When I tell people that I have just come back to work after four glorious months on maternity leave, I am not at all surprised by the look of confusion/shock/pity that spreads across some of their faces, and of course the tone of sympathy in their voices.
“Oh wow; no way Alice. REALLY?” they almost say. “That must be so sad leaving little King.” Then: “Tell me, how are you finding it?”
I’ll how I find it: OK, actually! I’m upbeat and positive and doing a great job. And my baby will turn out just fine despite the hours I spend away from him. Relenting to the guilt that tries to grab hold of my conscience each time I parrot the phrase “I am a working mum”, I will not. Capitulating to such guilt does no one any good. What does do plenty of good however is embracing my short-falls as a mother, and refocusing my precious energy on what truly matters: ensuring that Kingsley knows that he is wanted, loved, and loveable, no matter what – and that he shall benefit in the long run from having me as a role model on how to live a rewarding life.

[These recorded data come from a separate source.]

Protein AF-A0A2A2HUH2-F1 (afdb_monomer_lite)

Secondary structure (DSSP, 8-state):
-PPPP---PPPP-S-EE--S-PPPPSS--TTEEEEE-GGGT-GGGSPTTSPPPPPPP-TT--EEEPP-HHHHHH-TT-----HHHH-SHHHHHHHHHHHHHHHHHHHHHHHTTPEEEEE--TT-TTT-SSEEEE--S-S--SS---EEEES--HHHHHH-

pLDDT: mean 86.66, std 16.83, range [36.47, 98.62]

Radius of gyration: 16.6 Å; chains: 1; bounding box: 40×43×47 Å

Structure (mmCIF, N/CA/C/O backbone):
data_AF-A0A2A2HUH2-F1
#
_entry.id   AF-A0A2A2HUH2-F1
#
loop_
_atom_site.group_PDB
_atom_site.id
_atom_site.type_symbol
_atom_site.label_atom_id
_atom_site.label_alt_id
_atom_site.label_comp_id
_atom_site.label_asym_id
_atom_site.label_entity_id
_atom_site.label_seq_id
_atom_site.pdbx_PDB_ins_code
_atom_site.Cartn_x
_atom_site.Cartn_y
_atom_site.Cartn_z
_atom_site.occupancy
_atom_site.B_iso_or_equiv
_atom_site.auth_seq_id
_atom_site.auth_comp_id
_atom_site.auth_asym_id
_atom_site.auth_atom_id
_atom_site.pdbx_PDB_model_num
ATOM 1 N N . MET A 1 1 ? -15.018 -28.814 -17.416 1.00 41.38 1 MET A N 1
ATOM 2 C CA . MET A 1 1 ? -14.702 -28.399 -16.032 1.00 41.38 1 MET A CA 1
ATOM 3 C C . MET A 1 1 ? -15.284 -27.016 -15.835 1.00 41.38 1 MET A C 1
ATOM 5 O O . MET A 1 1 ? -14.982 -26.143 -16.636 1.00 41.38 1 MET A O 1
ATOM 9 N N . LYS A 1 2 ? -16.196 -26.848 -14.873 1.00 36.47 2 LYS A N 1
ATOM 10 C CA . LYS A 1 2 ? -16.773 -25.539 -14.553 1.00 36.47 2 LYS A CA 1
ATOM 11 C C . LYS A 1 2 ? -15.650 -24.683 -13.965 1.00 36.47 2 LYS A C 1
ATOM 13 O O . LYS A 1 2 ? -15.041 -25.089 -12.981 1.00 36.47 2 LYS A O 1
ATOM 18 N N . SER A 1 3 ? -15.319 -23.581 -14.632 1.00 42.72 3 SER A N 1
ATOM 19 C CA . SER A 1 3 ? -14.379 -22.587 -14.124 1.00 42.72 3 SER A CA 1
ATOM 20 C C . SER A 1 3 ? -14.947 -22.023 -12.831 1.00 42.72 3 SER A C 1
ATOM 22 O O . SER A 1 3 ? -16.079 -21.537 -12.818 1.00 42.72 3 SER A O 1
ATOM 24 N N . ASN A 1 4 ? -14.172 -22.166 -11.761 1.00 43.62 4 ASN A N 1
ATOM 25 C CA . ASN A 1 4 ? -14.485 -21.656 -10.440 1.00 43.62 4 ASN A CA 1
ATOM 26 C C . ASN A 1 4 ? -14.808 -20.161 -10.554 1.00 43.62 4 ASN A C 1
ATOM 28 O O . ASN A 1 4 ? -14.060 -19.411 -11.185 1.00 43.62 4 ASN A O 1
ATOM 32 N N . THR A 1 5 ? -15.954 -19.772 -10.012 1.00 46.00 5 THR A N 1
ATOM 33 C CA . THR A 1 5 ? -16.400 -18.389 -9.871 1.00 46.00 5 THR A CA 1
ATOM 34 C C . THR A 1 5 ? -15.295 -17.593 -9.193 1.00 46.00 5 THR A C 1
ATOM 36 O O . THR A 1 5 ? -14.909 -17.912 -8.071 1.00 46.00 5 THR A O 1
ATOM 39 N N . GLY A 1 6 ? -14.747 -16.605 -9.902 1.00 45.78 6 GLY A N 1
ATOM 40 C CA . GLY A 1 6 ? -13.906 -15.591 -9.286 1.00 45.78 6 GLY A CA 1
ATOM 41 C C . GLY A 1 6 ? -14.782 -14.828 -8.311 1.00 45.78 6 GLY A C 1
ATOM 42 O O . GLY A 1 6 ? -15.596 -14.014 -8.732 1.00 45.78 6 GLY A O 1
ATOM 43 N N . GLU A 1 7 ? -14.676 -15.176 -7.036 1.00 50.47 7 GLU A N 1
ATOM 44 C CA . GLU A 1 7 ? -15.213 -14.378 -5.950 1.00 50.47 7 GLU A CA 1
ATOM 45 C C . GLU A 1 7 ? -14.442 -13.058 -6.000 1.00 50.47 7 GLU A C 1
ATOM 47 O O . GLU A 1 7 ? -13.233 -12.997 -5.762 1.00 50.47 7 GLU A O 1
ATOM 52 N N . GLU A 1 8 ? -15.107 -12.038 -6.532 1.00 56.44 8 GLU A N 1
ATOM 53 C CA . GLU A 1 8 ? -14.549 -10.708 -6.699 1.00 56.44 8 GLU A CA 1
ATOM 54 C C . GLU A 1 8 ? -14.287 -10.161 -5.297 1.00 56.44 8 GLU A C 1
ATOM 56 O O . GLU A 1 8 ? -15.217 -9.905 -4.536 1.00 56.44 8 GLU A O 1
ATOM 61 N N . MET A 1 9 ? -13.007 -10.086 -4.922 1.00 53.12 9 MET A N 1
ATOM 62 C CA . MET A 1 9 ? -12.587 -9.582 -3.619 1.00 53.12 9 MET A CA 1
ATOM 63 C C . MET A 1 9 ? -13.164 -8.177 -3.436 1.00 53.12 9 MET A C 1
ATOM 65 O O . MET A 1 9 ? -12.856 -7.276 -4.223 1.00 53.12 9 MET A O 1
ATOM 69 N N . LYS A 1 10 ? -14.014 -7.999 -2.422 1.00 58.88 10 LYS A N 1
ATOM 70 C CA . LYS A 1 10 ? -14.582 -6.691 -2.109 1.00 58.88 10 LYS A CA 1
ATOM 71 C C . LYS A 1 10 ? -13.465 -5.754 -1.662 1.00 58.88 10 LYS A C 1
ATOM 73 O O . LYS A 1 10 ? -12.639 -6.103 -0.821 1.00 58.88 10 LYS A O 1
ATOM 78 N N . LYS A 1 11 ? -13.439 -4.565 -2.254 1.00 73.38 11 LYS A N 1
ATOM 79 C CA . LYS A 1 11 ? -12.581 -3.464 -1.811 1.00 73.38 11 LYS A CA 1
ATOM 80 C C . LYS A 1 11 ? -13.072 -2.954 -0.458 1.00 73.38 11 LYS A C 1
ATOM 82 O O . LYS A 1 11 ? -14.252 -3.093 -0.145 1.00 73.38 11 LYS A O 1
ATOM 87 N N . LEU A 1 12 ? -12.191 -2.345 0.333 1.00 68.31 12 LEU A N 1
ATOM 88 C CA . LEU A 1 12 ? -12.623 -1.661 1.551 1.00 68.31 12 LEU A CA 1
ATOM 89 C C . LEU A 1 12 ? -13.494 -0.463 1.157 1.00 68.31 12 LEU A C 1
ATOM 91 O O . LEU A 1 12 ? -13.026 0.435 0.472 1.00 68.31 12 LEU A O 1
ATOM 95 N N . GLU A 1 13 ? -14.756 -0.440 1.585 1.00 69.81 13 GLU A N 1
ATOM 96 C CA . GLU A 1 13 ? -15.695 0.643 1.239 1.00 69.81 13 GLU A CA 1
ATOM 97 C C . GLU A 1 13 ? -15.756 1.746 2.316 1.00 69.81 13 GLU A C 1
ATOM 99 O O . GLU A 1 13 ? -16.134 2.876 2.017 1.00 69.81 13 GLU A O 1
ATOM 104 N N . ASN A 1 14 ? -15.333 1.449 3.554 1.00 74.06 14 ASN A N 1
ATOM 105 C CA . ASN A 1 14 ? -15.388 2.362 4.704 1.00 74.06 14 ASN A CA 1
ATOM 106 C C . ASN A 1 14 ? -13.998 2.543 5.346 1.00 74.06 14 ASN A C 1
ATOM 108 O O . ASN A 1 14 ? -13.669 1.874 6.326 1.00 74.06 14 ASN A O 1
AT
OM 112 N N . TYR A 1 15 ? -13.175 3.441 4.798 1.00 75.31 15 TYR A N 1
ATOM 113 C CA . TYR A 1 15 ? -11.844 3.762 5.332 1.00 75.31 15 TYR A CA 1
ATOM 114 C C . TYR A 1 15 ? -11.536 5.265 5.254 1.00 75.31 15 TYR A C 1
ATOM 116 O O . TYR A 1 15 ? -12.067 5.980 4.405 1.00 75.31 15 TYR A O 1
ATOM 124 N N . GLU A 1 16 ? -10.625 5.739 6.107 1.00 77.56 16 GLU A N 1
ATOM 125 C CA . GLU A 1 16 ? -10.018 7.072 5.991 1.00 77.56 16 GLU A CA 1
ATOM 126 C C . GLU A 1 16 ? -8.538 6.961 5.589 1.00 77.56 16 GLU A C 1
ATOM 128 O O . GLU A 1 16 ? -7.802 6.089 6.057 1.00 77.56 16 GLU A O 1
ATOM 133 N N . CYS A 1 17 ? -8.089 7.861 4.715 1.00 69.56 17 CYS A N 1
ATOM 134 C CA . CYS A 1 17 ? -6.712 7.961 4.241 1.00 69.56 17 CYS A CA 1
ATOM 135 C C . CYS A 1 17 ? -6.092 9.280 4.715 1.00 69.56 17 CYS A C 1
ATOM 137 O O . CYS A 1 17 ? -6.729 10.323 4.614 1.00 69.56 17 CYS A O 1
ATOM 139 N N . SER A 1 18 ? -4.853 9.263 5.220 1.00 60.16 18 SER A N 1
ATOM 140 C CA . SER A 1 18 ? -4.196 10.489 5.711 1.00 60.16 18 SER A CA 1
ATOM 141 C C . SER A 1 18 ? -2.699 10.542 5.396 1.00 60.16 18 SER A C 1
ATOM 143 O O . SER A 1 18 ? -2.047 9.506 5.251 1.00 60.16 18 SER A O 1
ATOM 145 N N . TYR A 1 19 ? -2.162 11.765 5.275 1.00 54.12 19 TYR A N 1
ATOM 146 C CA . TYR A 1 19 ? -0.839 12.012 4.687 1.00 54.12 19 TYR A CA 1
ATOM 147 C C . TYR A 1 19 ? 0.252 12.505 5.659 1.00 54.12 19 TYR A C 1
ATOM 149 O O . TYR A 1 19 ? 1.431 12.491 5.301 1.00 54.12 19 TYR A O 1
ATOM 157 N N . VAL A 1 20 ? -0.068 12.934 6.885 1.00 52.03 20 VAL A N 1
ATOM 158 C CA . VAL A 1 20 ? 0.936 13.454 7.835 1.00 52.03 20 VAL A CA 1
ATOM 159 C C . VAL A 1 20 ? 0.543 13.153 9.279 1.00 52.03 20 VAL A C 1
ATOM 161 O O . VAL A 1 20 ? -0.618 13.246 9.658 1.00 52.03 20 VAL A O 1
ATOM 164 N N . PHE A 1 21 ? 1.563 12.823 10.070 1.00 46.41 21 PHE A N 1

Here’s the scoop: I choose to combine being a mummy and working. Trade-offs are inevitable. But I tell you what helps me find peace: reconciling those trade-offs by being clear about why I are making them in the first place. Here is a start: money, satisfaction, sanity, sense of belonging, contributing to the formation of a new society (modern day Dubai), as a building block to returning to Australia, setting our family up for financial freedom come our time to emigrate back, camaraderie of colleagues and more. Yes, working is important to me, personally.
In any case, I didn’t have a baby in order to spend my life feeling forever inadequate. I wanted this child to enrich my life, not enslave my conscience. Heck, what is the ‘right way’ when it comes to raising children? All I know is that the choices that I make contribute to me feeling whole, healthy and happy – as a mum to King, a wife to Erroll, and colleague to my team at the office.
So here I am scribing away late at night after a heavy day in the office. The baby is passed out in our bed, me leaning over his little body as I type away, and reflecting just now that I do what I do to stay happy, good humored and connected.
Is there a need to feel guilty about that? No way.